[[ RECORDS FOR THE TASK open ]]

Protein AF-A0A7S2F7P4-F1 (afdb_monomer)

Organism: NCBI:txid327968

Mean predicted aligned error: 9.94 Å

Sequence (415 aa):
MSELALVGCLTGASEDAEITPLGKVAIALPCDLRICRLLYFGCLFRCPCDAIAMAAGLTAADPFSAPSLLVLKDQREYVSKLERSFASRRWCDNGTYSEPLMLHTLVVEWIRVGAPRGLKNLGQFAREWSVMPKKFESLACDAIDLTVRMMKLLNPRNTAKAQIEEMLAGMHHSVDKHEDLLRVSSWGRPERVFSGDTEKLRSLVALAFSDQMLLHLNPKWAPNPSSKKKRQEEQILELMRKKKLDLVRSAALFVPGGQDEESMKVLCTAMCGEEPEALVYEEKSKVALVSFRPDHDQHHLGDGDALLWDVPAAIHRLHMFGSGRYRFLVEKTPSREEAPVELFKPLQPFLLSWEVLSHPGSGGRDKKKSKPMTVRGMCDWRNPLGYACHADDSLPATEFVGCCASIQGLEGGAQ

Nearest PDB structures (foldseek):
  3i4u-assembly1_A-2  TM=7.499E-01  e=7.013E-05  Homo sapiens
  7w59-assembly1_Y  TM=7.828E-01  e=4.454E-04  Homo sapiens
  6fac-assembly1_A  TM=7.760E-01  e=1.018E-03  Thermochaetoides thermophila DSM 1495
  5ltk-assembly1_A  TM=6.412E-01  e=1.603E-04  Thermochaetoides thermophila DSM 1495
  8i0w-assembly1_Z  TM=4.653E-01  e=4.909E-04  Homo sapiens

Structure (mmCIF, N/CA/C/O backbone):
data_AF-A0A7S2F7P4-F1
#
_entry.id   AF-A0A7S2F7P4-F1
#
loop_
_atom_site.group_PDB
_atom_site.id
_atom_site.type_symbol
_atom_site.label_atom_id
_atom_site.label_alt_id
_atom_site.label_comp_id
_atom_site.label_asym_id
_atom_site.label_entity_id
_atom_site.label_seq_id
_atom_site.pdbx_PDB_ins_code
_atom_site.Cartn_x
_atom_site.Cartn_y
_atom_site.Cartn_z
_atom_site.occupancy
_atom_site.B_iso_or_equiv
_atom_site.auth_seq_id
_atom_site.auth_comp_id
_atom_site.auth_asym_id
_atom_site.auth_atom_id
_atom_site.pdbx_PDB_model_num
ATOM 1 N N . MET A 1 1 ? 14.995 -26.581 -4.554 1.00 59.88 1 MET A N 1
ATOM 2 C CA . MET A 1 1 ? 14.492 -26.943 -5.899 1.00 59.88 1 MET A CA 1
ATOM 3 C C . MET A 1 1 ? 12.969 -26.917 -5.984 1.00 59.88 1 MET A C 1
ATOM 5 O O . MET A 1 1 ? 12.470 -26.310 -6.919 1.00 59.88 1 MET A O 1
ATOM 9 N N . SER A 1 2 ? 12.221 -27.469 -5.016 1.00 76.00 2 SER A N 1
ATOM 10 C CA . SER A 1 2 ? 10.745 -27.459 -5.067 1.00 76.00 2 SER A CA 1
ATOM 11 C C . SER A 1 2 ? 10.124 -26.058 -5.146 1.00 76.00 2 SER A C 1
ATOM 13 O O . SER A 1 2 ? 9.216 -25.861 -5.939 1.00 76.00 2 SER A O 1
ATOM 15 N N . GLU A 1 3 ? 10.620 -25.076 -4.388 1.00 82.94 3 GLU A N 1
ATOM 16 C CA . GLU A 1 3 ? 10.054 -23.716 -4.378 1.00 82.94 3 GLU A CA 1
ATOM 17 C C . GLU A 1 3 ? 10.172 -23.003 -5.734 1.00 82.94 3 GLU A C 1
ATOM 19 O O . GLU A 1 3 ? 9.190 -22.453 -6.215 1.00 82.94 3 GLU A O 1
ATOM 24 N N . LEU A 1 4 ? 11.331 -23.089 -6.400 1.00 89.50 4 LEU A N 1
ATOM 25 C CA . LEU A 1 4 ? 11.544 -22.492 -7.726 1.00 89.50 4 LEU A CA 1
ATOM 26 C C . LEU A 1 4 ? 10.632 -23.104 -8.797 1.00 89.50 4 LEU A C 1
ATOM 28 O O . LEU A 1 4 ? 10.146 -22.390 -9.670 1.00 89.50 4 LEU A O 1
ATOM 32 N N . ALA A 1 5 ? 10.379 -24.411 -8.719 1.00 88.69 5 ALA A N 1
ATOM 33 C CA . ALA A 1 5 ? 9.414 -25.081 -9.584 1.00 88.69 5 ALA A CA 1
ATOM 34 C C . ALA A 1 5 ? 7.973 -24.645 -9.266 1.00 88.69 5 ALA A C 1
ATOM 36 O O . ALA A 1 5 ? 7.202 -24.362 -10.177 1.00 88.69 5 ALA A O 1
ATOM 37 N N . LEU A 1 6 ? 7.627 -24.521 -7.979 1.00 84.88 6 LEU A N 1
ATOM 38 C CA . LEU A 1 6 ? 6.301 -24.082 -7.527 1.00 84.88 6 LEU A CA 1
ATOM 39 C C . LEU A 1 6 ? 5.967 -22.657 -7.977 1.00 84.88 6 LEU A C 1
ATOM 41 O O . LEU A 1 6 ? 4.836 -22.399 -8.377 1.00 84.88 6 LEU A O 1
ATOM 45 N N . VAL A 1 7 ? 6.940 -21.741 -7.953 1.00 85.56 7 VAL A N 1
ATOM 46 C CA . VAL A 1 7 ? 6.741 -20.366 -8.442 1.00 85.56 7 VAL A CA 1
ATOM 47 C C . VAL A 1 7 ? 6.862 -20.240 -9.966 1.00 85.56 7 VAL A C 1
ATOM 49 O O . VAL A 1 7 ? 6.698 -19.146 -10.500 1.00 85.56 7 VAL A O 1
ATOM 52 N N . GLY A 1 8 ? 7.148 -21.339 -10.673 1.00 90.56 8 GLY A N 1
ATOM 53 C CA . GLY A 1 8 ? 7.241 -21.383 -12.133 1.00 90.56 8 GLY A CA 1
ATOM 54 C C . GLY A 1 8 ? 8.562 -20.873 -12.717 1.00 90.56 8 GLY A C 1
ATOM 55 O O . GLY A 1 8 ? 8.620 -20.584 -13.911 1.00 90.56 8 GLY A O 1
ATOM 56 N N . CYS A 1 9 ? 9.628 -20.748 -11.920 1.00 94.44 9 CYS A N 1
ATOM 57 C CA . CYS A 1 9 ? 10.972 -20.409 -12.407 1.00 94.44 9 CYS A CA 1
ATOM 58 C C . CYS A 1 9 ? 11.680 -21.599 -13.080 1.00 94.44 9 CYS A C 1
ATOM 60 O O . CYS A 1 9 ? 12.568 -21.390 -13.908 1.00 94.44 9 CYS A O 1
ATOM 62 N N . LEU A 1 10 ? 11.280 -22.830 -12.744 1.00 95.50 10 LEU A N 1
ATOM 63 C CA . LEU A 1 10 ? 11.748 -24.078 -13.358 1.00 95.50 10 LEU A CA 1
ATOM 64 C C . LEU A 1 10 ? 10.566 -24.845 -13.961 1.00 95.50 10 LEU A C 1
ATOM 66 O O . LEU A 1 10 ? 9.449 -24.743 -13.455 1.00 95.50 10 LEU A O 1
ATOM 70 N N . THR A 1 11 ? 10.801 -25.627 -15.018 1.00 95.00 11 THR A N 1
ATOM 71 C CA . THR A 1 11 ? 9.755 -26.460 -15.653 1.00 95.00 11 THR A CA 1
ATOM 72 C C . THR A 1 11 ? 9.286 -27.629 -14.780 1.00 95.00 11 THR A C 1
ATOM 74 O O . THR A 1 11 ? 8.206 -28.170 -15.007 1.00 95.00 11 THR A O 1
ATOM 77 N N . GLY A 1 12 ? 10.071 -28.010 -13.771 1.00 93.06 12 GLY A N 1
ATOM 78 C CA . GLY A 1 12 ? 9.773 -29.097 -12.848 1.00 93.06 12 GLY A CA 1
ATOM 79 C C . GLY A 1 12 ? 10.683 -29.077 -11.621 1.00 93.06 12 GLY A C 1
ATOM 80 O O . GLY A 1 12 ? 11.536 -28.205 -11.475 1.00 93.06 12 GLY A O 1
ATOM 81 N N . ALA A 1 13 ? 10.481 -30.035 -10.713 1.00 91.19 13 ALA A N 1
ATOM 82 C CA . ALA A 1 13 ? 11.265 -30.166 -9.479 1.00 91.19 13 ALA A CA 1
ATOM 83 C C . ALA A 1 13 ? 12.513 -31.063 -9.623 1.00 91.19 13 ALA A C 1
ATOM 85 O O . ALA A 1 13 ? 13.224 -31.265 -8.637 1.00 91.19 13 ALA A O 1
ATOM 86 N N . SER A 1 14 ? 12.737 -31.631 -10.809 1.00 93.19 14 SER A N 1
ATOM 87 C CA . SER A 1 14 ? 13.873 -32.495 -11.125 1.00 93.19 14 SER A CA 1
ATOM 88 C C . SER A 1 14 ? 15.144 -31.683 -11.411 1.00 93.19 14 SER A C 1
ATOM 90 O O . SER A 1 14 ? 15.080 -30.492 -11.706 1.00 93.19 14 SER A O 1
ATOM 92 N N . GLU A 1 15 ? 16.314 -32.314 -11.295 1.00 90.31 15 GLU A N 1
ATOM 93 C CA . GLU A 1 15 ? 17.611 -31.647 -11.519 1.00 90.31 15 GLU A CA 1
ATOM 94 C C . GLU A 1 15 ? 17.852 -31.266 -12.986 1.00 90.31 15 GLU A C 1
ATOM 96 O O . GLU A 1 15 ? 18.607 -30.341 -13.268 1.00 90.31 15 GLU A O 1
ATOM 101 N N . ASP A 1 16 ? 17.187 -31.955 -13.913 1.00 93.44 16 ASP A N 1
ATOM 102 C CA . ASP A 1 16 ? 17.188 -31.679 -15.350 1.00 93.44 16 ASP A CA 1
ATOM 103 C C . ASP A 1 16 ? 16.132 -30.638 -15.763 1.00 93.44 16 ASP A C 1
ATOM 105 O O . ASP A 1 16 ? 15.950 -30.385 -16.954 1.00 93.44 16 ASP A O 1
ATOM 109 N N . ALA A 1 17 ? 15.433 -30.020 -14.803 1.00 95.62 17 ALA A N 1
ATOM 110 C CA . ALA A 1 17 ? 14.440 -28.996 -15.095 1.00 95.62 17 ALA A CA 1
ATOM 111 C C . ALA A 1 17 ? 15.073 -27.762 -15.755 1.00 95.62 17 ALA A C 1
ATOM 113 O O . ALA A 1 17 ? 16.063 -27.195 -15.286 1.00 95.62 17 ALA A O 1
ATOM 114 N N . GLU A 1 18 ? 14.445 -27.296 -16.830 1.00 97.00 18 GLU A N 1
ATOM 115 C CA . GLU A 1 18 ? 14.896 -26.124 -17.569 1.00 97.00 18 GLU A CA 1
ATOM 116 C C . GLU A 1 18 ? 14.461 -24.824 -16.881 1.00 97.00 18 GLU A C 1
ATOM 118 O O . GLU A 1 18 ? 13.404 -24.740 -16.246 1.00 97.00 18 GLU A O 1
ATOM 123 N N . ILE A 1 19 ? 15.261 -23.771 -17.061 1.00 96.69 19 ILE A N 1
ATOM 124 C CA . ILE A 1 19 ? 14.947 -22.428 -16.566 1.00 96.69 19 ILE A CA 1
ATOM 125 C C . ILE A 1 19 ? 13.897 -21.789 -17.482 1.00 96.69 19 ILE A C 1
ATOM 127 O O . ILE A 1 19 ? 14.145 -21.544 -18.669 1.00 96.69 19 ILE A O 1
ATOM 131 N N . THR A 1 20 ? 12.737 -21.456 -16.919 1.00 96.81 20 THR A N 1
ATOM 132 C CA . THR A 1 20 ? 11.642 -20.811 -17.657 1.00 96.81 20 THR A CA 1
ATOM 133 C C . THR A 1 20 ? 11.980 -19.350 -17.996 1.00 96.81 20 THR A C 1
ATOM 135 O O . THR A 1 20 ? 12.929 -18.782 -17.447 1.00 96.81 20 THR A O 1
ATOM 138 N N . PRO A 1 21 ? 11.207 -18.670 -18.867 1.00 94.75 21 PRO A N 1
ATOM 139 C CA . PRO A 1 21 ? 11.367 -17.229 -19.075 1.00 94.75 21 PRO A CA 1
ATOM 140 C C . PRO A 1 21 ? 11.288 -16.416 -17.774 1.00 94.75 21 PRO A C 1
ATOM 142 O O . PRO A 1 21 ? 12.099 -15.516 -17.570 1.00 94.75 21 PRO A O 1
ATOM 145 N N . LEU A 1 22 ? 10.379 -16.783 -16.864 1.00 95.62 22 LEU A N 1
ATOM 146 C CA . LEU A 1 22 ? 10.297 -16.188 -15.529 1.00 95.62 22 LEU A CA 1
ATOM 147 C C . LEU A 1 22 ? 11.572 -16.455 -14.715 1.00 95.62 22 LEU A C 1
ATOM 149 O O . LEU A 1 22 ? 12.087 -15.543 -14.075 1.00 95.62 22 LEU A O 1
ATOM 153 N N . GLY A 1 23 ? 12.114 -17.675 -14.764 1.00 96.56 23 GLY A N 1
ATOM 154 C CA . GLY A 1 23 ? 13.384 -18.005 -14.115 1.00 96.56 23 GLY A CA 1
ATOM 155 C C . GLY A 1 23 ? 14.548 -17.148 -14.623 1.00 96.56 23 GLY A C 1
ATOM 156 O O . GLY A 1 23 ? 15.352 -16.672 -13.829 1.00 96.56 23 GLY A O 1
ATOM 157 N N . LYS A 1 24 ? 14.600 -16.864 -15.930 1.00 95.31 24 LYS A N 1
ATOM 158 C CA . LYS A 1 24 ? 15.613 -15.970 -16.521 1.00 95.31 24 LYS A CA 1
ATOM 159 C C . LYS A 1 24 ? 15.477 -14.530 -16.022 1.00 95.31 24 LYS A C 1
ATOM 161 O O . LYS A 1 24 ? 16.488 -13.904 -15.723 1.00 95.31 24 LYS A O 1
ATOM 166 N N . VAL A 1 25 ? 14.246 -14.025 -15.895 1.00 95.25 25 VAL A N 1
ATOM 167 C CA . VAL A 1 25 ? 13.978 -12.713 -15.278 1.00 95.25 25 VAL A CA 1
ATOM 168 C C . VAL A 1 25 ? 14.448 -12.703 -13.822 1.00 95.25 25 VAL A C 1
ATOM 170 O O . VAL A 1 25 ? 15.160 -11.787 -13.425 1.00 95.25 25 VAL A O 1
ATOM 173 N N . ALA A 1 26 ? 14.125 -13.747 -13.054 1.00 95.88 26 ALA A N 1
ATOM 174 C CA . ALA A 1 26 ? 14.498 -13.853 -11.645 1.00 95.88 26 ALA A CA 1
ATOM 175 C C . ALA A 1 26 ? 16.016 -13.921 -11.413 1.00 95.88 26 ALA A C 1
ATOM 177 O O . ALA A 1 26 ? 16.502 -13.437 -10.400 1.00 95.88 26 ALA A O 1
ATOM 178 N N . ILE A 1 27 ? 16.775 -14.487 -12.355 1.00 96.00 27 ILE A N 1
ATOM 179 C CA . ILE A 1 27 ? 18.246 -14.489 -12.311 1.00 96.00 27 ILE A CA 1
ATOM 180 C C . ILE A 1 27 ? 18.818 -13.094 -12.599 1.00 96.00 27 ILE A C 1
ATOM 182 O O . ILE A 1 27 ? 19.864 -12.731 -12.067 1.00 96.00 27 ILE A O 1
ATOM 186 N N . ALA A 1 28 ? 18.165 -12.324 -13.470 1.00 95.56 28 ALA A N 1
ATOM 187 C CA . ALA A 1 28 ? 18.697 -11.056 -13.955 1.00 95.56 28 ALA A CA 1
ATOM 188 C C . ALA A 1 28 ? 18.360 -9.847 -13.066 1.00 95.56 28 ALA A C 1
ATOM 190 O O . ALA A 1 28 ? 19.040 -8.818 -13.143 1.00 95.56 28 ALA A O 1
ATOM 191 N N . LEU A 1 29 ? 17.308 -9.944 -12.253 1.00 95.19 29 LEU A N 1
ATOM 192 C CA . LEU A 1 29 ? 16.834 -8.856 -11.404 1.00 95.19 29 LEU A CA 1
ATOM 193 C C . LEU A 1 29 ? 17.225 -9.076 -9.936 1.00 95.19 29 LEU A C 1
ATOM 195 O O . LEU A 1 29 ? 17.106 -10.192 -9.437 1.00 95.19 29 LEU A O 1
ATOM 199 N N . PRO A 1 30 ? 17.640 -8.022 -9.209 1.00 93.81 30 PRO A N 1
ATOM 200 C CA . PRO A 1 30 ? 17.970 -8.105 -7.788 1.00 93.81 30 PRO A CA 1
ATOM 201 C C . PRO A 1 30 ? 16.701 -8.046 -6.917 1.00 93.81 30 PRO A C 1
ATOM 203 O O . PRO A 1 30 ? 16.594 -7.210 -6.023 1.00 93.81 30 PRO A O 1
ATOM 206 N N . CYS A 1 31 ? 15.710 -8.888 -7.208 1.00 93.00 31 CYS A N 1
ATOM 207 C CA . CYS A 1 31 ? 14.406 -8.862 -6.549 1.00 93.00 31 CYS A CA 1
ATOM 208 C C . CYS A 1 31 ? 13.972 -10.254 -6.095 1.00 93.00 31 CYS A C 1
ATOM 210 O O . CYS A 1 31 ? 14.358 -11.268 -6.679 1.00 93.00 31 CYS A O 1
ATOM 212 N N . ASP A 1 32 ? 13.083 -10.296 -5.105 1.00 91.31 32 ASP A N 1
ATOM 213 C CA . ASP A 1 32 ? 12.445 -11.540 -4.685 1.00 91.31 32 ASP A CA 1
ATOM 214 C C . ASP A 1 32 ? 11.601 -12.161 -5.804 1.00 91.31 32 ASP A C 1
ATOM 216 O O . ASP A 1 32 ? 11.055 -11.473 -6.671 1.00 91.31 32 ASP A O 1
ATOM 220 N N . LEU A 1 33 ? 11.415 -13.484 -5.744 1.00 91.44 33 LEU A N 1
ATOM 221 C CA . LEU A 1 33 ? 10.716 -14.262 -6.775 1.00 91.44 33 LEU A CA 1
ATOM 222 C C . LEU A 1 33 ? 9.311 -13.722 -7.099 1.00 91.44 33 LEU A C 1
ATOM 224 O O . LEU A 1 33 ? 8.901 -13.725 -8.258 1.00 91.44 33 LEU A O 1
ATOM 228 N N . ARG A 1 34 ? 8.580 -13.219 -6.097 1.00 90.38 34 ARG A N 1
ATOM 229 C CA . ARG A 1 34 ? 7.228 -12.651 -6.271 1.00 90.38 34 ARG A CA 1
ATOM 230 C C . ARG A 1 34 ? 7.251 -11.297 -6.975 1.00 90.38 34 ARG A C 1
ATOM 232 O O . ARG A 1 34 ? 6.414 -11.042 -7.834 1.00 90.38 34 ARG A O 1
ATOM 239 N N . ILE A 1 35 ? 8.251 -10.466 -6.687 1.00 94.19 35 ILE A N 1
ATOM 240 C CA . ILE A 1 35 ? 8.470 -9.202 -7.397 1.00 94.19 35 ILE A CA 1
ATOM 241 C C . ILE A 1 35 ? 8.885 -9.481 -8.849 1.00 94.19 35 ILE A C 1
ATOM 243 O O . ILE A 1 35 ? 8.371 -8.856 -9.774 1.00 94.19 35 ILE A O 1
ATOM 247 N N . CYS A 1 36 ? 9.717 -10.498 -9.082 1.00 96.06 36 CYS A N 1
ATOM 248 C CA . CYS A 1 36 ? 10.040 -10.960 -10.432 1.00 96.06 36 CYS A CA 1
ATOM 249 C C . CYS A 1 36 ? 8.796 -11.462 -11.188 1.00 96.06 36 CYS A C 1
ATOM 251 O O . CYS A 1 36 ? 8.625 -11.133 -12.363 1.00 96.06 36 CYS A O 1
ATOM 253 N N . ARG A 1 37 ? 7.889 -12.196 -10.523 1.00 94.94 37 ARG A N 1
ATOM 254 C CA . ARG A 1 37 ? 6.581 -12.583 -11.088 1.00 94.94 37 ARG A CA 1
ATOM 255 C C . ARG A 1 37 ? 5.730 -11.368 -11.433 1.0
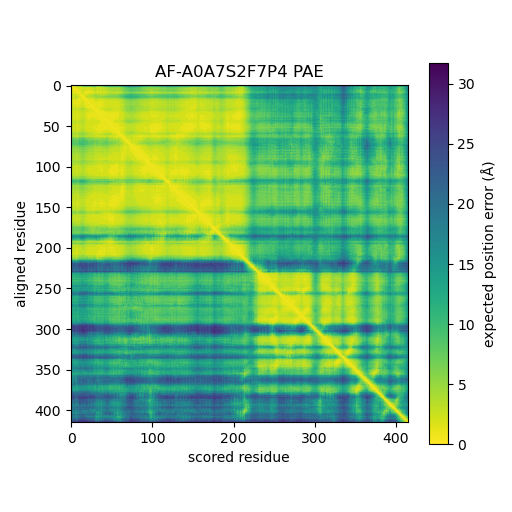0 94.94 37 ARG A C 1
ATOM 257 O O . ARG A 1 37 ? 5.171 -11.333 -12.525 1.00 94.94 37 ARG A O 1
ATOM 264 N N . LEU A 1 38 ? 5.662 -10.377 -10.545 1.00 95.62 38 LEU A N 1
ATOM 265 C CA . LEU A 1 38 ? 4.928 -9.131 -10.766 1.00 95.62 38 LEU A CA 1
ATOM 266 C C . LEU A 1 38 ? 5.411 -8.414 -12.031 1.00 95.62 38 LEU A C 1
ATOM 268 O O . LEU A 1 38 ? 4.608 -8.085 -12.901 1.00 95.62 38 LEU A O 1
ATOM 272 N N . LEU A 1 39 ? 6.724 -8.241 -12.174 1.00 97.31 39 LEU A N 1
ATOM 273 C CA . LEU A 1 39 ? 7.332 -7.610 -13.347 1.00 97.31 39 LEU A CA 1
ATOM 274 C C . LEU A 1 39 ? 7.099 -8.426 -14.627 1.00 97.31 39 LEU A C 1
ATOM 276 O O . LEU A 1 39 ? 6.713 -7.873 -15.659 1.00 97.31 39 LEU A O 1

[[ RECORDS FOR THE TASK closed ]]

◆ WHAT IS NEEDED:
Go through the material above and output exactly the lines from the one containing "ATOM 167 C CA" through the one containing "ATOM 174 C CA".

◆ SOLUTION FOR THIS TASK:
ATOM 167 C CA . VAL A 1 25 ? 13.978 -12.713 -15.278 1.00 95.25 25 VAL A CA 1
ATOM 168 C C . VAL A 1 25 ? 14.448 -12.703 -13.822 1.00 95.25 25 VAL A C 1
ATOM 170 O O . VAL A 1 25 ? 15.160 -11.787 -13.425 1.00 95.25 25 VAL A O 1
ATOM 173 N N . ALA A 1 26 ? 14.125 -13.747 -13.054 1.00 95.88 26 ALA A N 1
ATOM 174 C CA . ALA A 1 26 ? 14.498 -13.853 -11.645 1.00 95.88 26 ALA A CA 1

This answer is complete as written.